The table below documents changes performed to OpenCL in GEGL.
| Change | Impact |
|---|---|
| Upgrade OpenCL version from 1.1 to 3.0 | Improved performance for devices with OpenCL 3.0 support with a fallback to OpenCL 1.2 for unsupported devices. |
| Disabled OpenCL Cache System | Stops GIMP from unexpected crashes caused by the faulty OpenCL cache system. This avoids the loss of unsaved work. |
| Fixed bugs and numerical issues | Fixes all OpenCL kernels to output correct results that match the reference implementation. This allows hash-based testing of results in the future. |
| Fixed the test runner for OpenCL tests in tests/opencl | Fixed a problem where all tests passed regardless of whether they produced correct results. |
The following table documents all the targeted operations and their current status.
| Staus | Icon |
|---|---|
| Enabled | ✔️ |
| Partially Enabled | ☑️ |
| Partially fixed but disabled | ❌ |
| Operation | Status |
|---|---|
| Alien Map | ✔️ |
| Color to alpha | ✔️ |
| Focus Blur[1] | ✔️ |
| Hue Chroma | ✔️ |
| Noise Reduction | ❌ |
| Oilify | ✔️ |
| SNN Mean | ✔️ |
| Sobel Edge Detector | ☑️ |
[1] The error in gegl:focus-blur was caused by the cache system's flushing mechanism interfering with the multi-threaded gegl:piecewise-blend operation. Disabling the OpenCL cache system indirectly resolved this issue. gegl:focus-blur consists of several operations, including gegl:vignette, which is accelerated by OpenCL and serves as an auxiliary input for gegl:piecewise-blend. The cache write-back mechanism was occurring while some threads of gegl:piecewise-blend had already completed execution, resulting in stale data being written to the buffer.

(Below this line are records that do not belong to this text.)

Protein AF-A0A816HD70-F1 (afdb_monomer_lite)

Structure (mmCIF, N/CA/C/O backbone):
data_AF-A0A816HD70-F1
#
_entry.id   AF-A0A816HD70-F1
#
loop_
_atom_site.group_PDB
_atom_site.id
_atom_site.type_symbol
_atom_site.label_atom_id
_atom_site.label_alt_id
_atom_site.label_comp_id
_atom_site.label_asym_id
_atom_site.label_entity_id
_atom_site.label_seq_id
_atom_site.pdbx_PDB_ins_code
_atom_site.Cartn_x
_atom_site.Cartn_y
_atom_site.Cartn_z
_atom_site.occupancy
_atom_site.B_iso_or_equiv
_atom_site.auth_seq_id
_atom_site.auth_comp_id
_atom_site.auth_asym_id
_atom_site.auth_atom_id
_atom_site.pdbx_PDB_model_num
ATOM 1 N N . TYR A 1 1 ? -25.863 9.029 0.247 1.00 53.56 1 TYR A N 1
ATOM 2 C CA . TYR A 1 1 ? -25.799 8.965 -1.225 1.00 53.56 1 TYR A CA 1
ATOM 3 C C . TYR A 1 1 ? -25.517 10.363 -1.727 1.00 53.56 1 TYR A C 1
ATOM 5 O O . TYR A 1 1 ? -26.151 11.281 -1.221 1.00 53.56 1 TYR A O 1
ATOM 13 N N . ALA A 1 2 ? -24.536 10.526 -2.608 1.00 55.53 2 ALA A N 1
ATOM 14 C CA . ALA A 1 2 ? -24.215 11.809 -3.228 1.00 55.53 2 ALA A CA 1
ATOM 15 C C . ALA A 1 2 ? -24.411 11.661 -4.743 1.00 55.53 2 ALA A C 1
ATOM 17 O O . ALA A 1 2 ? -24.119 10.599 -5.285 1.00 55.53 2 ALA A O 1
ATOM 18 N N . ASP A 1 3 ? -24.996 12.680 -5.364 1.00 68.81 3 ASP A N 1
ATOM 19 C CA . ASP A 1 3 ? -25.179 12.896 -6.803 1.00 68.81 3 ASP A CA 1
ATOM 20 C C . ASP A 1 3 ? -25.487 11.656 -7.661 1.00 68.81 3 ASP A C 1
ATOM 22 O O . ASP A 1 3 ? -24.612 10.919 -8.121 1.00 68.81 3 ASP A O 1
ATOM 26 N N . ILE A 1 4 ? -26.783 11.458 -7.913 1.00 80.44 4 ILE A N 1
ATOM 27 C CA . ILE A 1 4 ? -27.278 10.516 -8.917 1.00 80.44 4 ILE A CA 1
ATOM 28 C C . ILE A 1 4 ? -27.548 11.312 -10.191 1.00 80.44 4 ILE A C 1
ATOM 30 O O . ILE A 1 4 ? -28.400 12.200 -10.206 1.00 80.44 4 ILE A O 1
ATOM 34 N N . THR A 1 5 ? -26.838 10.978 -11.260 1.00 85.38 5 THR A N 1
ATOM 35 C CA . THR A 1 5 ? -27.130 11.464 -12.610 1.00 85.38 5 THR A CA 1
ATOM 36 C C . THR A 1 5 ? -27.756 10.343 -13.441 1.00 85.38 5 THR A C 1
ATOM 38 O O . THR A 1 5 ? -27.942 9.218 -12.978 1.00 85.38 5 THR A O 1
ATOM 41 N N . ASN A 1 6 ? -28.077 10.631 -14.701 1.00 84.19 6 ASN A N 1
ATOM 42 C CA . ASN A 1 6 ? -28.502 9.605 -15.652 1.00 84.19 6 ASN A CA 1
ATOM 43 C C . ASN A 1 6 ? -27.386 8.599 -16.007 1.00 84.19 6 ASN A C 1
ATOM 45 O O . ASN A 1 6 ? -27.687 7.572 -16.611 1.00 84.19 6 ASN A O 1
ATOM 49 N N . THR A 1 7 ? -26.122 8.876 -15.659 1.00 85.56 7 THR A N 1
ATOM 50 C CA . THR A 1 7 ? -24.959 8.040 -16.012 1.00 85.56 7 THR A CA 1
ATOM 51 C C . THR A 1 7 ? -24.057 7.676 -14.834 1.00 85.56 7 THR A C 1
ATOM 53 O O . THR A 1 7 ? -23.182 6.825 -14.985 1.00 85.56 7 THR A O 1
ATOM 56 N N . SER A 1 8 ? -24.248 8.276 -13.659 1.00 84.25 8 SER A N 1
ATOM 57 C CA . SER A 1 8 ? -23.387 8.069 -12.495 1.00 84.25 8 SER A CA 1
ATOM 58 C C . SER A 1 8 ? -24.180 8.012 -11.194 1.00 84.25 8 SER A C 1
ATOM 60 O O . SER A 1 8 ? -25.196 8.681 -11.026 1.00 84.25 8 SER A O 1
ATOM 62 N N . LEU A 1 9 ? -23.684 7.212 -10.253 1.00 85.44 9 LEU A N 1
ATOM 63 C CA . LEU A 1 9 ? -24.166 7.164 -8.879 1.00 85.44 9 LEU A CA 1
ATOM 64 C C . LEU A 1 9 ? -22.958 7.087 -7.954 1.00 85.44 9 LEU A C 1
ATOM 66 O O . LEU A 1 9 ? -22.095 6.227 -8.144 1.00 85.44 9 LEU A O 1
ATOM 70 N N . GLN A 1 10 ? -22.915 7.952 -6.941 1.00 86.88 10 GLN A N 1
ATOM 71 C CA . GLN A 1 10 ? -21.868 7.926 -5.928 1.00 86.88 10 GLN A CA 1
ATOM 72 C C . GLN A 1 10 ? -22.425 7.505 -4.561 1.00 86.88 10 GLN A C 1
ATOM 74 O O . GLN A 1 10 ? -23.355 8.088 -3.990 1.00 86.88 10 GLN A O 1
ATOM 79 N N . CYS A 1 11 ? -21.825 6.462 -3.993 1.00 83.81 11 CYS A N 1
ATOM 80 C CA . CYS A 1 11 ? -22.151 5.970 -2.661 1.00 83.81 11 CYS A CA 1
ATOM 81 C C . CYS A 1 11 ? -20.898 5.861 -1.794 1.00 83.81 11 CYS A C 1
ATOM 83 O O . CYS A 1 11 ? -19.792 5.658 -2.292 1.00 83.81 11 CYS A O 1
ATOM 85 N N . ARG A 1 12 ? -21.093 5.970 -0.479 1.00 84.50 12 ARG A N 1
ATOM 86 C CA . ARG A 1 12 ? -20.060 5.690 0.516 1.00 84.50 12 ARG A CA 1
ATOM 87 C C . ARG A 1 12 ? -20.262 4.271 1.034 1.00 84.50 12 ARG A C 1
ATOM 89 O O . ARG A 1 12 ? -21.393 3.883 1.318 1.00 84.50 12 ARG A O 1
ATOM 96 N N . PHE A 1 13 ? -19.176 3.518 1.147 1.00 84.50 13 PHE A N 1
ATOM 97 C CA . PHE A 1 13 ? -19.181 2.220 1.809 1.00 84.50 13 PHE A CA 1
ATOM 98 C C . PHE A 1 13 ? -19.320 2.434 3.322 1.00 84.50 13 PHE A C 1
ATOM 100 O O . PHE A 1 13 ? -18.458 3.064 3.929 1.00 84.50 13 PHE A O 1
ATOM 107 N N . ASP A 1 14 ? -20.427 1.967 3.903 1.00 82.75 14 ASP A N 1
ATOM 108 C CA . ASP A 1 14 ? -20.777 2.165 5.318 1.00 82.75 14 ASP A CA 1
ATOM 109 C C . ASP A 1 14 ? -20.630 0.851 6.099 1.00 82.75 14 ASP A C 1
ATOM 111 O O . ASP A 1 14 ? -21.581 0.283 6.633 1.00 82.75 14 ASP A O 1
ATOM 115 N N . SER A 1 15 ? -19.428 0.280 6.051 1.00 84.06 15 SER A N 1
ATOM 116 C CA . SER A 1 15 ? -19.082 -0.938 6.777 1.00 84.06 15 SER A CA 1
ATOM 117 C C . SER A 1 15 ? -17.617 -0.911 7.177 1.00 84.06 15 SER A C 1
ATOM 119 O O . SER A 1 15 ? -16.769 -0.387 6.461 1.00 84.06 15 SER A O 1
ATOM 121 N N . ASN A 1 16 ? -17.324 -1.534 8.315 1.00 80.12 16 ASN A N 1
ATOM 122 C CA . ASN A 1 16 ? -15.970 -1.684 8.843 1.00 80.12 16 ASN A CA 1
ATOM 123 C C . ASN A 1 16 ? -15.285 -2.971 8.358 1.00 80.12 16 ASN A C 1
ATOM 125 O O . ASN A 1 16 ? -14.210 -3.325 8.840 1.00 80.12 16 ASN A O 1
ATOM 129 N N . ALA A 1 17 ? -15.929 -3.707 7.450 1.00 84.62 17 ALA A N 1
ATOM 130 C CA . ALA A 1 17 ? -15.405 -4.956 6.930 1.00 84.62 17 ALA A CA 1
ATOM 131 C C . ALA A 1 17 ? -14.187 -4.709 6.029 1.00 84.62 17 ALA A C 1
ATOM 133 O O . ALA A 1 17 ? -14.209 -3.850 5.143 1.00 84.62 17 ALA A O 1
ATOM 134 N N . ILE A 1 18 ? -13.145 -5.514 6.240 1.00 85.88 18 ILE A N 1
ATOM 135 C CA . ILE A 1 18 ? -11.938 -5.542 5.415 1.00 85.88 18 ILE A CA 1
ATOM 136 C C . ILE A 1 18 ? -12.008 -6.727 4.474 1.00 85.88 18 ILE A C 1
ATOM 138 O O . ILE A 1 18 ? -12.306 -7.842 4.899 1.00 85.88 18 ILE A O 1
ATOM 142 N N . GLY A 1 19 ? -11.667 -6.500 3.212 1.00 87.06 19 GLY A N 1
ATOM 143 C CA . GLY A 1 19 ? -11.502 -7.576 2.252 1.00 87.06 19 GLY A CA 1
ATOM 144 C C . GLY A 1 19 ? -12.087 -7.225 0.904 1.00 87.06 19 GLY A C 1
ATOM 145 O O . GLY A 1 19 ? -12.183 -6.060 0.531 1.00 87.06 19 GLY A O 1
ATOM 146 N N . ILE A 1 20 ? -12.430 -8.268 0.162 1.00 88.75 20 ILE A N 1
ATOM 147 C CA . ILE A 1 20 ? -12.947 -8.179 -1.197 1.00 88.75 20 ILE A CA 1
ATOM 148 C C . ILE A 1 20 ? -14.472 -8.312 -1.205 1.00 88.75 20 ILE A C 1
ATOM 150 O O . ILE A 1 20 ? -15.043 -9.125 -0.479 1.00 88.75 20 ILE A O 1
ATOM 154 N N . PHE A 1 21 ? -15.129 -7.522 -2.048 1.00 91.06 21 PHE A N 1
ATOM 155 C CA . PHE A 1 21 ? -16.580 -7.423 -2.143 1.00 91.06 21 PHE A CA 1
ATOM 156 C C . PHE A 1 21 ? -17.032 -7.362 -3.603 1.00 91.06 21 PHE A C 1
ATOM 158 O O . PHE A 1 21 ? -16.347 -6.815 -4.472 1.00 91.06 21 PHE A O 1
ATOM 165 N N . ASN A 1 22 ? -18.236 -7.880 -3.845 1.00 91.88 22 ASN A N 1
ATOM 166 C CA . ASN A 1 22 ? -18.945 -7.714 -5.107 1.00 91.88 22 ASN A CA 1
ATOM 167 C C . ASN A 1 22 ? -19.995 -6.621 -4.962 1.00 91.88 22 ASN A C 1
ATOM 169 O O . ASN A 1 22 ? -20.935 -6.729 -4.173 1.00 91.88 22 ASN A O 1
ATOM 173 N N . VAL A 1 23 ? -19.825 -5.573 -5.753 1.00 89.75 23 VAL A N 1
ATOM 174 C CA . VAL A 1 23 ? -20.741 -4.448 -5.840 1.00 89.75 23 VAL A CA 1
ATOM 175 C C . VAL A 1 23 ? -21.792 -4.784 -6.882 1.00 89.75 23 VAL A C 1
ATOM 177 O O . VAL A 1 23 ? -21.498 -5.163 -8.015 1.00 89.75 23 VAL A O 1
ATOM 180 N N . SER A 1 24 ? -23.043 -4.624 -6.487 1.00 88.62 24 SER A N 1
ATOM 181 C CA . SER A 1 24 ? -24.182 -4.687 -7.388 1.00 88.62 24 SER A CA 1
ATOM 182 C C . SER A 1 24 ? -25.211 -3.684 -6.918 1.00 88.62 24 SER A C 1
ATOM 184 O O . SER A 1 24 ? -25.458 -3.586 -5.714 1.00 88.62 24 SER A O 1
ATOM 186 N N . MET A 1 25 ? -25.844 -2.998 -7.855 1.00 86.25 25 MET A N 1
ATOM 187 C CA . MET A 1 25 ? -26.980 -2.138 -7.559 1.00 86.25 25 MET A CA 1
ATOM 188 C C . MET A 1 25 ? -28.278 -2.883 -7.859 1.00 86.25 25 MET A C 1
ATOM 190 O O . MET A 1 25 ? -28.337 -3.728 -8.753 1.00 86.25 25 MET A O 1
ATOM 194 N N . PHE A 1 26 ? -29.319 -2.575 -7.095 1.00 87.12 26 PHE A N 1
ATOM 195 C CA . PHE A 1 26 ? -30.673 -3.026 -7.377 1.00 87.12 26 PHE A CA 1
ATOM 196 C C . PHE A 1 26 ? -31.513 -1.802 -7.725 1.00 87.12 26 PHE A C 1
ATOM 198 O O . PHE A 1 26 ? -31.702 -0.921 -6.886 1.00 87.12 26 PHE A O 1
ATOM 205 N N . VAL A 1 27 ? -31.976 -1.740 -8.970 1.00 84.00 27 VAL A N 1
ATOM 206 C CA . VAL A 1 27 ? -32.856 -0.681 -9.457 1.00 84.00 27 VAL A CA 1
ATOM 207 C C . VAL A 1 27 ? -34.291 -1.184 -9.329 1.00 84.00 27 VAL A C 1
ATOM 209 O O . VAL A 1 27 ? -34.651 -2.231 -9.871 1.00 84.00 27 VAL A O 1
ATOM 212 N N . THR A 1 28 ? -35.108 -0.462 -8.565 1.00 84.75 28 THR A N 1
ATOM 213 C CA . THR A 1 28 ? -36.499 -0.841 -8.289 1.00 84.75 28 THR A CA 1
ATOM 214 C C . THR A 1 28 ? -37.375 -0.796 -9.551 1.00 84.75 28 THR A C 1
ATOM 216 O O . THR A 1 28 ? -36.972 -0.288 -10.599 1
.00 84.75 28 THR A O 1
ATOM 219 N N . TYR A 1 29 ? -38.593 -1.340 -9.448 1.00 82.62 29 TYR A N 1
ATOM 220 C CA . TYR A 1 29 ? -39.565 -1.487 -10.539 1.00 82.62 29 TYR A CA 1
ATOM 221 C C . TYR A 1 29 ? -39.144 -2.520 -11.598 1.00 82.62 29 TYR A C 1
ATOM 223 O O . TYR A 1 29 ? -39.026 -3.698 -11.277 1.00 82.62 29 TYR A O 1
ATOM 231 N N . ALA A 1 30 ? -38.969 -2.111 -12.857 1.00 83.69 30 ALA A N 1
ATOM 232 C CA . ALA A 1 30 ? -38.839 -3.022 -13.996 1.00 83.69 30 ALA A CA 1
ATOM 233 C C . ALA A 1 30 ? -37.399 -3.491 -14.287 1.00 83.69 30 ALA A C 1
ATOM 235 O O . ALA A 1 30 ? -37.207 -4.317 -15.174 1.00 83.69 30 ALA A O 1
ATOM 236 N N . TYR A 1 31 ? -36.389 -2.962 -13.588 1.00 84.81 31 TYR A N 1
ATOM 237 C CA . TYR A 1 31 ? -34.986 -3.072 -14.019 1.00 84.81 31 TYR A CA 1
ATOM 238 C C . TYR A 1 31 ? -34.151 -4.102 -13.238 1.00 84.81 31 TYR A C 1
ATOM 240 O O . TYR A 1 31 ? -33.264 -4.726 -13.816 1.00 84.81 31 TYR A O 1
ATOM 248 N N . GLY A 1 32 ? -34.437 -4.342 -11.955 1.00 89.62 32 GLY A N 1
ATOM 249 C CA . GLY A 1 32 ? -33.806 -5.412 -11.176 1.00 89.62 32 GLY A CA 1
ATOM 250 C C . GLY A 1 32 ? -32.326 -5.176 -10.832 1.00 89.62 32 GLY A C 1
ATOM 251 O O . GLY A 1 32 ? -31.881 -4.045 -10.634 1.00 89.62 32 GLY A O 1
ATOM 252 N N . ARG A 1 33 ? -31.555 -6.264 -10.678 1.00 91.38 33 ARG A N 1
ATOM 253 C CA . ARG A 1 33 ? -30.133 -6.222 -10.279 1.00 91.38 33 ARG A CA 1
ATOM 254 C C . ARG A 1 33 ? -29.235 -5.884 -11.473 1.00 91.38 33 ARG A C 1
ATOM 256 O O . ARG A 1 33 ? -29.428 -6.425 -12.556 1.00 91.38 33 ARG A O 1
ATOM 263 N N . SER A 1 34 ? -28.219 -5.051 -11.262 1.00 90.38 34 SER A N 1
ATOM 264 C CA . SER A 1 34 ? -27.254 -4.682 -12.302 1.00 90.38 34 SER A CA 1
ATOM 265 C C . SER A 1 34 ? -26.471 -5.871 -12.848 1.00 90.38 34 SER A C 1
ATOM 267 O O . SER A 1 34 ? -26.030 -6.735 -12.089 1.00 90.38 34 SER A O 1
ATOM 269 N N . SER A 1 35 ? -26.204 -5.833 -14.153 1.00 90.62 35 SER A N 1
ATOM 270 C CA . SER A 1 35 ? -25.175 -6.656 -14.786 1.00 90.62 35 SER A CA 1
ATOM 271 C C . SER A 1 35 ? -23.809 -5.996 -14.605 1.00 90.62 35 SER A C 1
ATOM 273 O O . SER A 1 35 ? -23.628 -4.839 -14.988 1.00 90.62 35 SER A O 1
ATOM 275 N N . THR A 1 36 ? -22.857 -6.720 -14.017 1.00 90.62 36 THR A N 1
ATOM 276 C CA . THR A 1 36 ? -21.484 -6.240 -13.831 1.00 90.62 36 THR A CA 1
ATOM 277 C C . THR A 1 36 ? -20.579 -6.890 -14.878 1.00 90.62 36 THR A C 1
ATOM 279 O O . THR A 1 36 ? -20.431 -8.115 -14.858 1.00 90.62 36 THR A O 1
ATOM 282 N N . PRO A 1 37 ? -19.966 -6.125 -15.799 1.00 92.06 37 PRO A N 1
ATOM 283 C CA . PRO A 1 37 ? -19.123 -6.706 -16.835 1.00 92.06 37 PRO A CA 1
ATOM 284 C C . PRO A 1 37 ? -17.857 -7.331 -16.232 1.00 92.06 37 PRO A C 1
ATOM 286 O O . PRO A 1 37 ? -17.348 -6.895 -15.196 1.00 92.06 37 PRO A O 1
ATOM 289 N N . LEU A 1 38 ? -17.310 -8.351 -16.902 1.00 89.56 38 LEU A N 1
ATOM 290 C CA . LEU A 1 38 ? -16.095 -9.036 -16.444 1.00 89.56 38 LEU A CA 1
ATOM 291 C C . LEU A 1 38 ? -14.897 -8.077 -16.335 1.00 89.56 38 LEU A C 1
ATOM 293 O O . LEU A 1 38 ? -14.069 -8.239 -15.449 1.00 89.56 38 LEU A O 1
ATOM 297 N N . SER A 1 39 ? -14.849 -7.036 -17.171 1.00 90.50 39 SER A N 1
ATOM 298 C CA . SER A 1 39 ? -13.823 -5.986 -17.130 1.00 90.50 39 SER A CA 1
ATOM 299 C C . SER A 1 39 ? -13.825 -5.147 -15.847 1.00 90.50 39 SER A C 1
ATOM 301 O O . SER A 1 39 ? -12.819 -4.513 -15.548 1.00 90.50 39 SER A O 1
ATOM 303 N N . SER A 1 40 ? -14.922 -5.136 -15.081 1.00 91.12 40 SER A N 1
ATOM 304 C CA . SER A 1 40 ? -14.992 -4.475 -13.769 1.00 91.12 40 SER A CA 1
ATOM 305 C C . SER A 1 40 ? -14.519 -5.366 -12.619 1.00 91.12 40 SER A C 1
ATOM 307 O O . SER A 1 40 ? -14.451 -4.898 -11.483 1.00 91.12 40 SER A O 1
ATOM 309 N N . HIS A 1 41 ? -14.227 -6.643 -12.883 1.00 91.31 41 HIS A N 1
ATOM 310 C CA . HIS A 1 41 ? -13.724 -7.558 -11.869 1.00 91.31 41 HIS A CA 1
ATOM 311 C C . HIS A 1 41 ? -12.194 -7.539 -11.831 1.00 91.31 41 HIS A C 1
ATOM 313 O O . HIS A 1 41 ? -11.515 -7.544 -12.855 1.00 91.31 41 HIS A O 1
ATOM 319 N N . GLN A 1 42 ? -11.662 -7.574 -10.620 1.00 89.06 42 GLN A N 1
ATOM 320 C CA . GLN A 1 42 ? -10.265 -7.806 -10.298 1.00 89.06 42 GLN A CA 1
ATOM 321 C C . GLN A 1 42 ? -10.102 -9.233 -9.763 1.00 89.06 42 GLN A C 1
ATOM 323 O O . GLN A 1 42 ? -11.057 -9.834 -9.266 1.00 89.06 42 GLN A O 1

GEGL's OpenCL module has reached a stable state. Many operations have been updated, and all numerical issues have been resolved. The system appears robust but further testing is necessary.
OpenCL significantly enhances performance for compute-bound operations, often achieving speedups of 2-10x or more. However, for operations that are memory-bound or less compute-intensive, no significant impact on performance was observed.
I was unable to pinpoint the root cause of the issues with gegl:edge-sobel and gegl:noise-reduction and requires further investigation.
The existing OpenCL cache system did not appear to have a substantial impact on performance during testing. Therefore, disabling and completely redesigning the caching system might be a viable solution.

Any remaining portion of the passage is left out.